So often we go through our days fighting the current fire and stashing a little time away for the long term projects. It isn’t until a radical change comes to light that it often leads one to have a double-take. Sometimes the double-take is that two second ponder and then back into the trenches. Other times, it spawns a whole thought process that causes one to critically analyze the how’s and why’s of the ways things are done.
Several weeks ago I was engaged in a lengthy engagement with a geothermal engineer whose company was struggling under the weight of the current economic climate. Although the geothermal energy represents a constant and almost infinite energy source, its adoption has been stymied because of several key factors.
During our numerous discussions, a concept that Tony had been pondering for some time came to light. Through our discussions he referred to it as ‘margin of error’. The concept of margin of error finds its basis in the world of statistics, wherein the margin of error defines the credibility of the data. For Tony, he defined it as the amount of deviation from doing the job ‘right’ that is permitted.
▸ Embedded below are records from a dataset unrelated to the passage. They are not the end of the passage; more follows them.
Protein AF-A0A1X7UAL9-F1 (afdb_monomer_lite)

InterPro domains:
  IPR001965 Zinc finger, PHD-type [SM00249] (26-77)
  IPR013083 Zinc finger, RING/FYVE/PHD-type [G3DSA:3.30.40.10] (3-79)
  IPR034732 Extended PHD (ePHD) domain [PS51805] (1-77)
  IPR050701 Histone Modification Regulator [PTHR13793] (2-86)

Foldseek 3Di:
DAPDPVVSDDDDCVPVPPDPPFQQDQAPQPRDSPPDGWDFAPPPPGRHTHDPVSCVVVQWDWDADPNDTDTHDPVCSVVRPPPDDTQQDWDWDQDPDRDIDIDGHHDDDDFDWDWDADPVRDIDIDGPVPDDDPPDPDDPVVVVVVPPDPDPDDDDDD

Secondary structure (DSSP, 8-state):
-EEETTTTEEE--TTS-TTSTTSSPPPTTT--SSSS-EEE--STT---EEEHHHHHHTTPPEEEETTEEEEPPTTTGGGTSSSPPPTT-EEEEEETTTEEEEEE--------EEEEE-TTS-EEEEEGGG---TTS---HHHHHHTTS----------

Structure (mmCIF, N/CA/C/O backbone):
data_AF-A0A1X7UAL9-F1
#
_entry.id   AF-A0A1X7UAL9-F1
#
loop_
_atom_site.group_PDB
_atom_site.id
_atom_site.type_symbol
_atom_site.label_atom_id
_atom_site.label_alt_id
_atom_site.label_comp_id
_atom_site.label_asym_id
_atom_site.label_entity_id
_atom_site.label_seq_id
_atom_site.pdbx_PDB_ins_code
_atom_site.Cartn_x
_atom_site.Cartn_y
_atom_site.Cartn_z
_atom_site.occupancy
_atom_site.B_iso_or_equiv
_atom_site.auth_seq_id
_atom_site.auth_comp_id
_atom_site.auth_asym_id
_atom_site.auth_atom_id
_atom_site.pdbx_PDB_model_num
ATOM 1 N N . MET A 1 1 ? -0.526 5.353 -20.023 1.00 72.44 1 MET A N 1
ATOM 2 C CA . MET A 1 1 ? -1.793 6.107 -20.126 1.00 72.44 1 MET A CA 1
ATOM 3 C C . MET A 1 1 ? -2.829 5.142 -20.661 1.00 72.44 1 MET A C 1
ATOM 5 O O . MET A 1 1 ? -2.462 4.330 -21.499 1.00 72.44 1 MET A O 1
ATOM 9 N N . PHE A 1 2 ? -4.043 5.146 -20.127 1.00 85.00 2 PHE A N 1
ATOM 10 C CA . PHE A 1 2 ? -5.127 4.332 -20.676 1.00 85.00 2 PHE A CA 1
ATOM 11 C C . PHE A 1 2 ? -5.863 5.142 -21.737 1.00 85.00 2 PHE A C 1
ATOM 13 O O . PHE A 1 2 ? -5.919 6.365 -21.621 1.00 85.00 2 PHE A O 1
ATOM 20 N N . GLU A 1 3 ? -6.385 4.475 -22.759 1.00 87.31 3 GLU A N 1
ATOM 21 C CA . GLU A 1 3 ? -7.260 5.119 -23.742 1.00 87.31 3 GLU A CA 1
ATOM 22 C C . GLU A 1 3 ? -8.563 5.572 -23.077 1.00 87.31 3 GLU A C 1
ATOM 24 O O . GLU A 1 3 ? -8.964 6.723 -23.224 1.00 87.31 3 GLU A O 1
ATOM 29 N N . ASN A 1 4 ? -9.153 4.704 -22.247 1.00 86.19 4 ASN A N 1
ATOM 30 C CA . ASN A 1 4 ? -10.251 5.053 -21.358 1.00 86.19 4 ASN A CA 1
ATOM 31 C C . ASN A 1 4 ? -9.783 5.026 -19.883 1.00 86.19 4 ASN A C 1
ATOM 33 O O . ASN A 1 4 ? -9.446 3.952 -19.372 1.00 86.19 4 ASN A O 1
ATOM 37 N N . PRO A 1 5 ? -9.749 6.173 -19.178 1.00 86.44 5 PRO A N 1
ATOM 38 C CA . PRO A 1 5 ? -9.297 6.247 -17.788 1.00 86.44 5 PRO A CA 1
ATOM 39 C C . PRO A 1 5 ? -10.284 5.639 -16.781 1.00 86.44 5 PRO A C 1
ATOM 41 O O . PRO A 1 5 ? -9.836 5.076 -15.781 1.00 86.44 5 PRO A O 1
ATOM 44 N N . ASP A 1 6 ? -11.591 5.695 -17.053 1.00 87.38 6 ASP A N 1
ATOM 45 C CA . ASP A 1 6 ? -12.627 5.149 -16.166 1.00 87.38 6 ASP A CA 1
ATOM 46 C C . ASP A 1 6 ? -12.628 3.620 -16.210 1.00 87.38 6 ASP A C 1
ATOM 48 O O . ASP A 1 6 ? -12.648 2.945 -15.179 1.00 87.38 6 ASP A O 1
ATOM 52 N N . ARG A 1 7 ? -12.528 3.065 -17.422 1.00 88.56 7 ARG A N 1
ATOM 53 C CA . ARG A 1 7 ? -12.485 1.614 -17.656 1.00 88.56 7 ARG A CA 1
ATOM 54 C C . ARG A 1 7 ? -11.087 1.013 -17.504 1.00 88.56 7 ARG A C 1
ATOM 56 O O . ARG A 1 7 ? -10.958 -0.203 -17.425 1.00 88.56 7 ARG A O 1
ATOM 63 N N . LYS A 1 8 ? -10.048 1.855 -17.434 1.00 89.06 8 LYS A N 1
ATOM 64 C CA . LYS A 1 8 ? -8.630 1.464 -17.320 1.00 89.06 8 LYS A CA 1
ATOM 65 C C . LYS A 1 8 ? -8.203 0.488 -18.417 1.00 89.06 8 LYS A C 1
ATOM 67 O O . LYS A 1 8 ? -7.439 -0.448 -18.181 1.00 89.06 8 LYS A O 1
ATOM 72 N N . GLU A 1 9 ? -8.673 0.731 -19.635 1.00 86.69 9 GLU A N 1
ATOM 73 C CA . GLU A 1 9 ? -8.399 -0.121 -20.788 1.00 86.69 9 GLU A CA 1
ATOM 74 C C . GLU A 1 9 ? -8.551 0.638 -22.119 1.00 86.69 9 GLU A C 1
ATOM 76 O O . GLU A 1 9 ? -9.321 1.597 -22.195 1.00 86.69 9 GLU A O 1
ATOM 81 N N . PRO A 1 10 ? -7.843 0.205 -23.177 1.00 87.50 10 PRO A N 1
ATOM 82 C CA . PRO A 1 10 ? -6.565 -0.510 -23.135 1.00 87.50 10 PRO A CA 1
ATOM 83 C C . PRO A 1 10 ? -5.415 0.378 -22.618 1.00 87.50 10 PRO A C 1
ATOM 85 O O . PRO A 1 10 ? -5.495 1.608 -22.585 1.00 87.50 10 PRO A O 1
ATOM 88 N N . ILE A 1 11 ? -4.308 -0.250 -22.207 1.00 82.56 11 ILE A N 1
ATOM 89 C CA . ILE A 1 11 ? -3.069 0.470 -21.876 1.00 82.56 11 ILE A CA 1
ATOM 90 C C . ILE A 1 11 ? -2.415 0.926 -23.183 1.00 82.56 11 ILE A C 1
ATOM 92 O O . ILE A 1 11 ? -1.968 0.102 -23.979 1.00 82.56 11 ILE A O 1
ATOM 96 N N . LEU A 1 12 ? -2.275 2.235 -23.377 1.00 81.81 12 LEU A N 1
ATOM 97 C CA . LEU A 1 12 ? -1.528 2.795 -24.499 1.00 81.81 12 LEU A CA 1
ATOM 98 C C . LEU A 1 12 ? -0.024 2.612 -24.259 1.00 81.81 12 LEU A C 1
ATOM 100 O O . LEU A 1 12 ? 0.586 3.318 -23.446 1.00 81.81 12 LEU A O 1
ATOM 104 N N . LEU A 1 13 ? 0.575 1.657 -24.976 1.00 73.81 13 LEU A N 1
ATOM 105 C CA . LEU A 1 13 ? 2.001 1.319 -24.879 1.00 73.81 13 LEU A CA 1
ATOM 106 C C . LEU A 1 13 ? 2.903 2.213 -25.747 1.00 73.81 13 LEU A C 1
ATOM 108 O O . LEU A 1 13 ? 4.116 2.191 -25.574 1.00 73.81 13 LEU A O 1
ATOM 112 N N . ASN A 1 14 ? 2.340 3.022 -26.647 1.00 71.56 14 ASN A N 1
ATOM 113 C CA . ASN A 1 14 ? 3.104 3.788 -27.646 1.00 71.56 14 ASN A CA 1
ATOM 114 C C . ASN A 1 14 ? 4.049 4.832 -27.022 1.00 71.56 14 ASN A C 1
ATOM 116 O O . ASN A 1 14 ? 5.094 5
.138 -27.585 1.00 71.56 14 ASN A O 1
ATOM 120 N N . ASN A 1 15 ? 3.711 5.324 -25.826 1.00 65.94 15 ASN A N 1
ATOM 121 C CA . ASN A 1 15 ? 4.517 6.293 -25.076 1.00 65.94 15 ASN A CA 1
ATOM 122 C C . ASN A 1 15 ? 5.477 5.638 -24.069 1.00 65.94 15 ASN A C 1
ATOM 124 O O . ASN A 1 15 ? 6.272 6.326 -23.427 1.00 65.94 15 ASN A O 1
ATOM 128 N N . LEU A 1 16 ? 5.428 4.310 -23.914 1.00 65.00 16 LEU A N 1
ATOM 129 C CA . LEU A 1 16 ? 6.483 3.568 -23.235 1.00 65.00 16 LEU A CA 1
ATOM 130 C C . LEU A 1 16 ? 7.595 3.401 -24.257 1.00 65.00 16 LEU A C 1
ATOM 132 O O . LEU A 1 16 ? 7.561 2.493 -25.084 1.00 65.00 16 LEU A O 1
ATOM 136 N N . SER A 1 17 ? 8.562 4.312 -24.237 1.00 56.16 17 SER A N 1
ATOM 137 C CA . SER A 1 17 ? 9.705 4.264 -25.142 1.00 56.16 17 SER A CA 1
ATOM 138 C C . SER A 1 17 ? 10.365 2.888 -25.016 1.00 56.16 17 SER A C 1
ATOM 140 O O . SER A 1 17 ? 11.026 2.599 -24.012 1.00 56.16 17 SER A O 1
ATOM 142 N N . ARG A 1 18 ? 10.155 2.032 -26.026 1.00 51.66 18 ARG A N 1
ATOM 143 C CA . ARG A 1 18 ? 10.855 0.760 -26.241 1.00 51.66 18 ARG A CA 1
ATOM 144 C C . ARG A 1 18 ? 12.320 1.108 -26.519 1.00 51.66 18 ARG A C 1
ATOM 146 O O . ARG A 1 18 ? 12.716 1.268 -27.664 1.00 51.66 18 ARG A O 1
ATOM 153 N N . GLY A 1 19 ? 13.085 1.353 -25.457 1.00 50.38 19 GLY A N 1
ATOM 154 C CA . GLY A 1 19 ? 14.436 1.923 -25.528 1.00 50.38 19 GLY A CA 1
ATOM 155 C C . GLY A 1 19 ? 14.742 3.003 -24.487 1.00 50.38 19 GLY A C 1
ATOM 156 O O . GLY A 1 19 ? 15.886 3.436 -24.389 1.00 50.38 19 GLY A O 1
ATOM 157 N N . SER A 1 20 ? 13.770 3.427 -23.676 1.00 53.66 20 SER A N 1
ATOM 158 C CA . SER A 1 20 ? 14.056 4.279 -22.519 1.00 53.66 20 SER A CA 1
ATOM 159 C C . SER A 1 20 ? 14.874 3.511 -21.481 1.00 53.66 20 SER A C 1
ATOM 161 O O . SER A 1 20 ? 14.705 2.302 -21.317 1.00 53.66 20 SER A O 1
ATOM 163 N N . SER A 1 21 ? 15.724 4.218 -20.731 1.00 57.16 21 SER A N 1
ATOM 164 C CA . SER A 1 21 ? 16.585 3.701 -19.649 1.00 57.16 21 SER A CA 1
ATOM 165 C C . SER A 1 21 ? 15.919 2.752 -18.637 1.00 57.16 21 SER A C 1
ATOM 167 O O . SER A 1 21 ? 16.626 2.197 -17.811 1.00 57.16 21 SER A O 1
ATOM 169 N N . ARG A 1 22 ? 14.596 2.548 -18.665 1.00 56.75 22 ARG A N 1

In following the seed of Tony’s thought I found that the amount of error we tolerate in business is so complex and so multi-faceted it is amazing. Why is it that an earthquake in Haiti creates devastation while a similar quake else where doesn’t? This was the point Tony made. From our discussion, it became apparent that tolerable error in this type of case is rooted in socio-economics. Simply the regulatory bodies don’t exist in Haiti to adequately oversee construction of buildings.
However, in business the same deviations from ‘acceptable limits’ exist. Recently it made the news where an investment banker had years of tenure with his employer because of falsification on his resume. When questioned how this could happen, the hiring committee rested on ‘we didn’t have the bandwidth to complete a full and thorough background check.’ About a decade ago, a Stoney Creek (Ontario) doctor was found to be practicing without a license, for almost a decade. The investigation revealed extraneous entries in his past were never thoroughly investigated. Recently a person on the ‘no-fly’ list made it onto an international flight.
What, I feel, is evolving consists of a mode of behavior where workers are doing the basic that is required and often less than the minimal. So long as no one identifies the less than satisfactory performance, it simply goes unknown. Unknown, until the deviation is so critical that it is a full blown problem. It seems that our quest to output more from less has driven us to the realm of higher degrees of personal acceptable error. This concept was reinforced by a recent engagement with a statewide food distributor. The main receiver, Sandy, has a comic framed on her desk. The comic depicts a manger approaching an employee saying ‘Why aren’t you working?’ The employee responded with, ‘I didn’t see you coming.’
Although Tony refers to the concept of margin of error, there is an accounting concept that is analogous to the behavior; materiality. The concept essentially says that if the amount of the change is enough to cause a reasonably prudent person to make an alternate decision, the amount of the change is significant; or material.
What ever the term, margin of error or material exception, it points to a business mantra of ‘it’s all about ME’. Possibly economic recovery may find its roots in a kaizen like philosophy of continually striving for making a better product and not making it better for ME!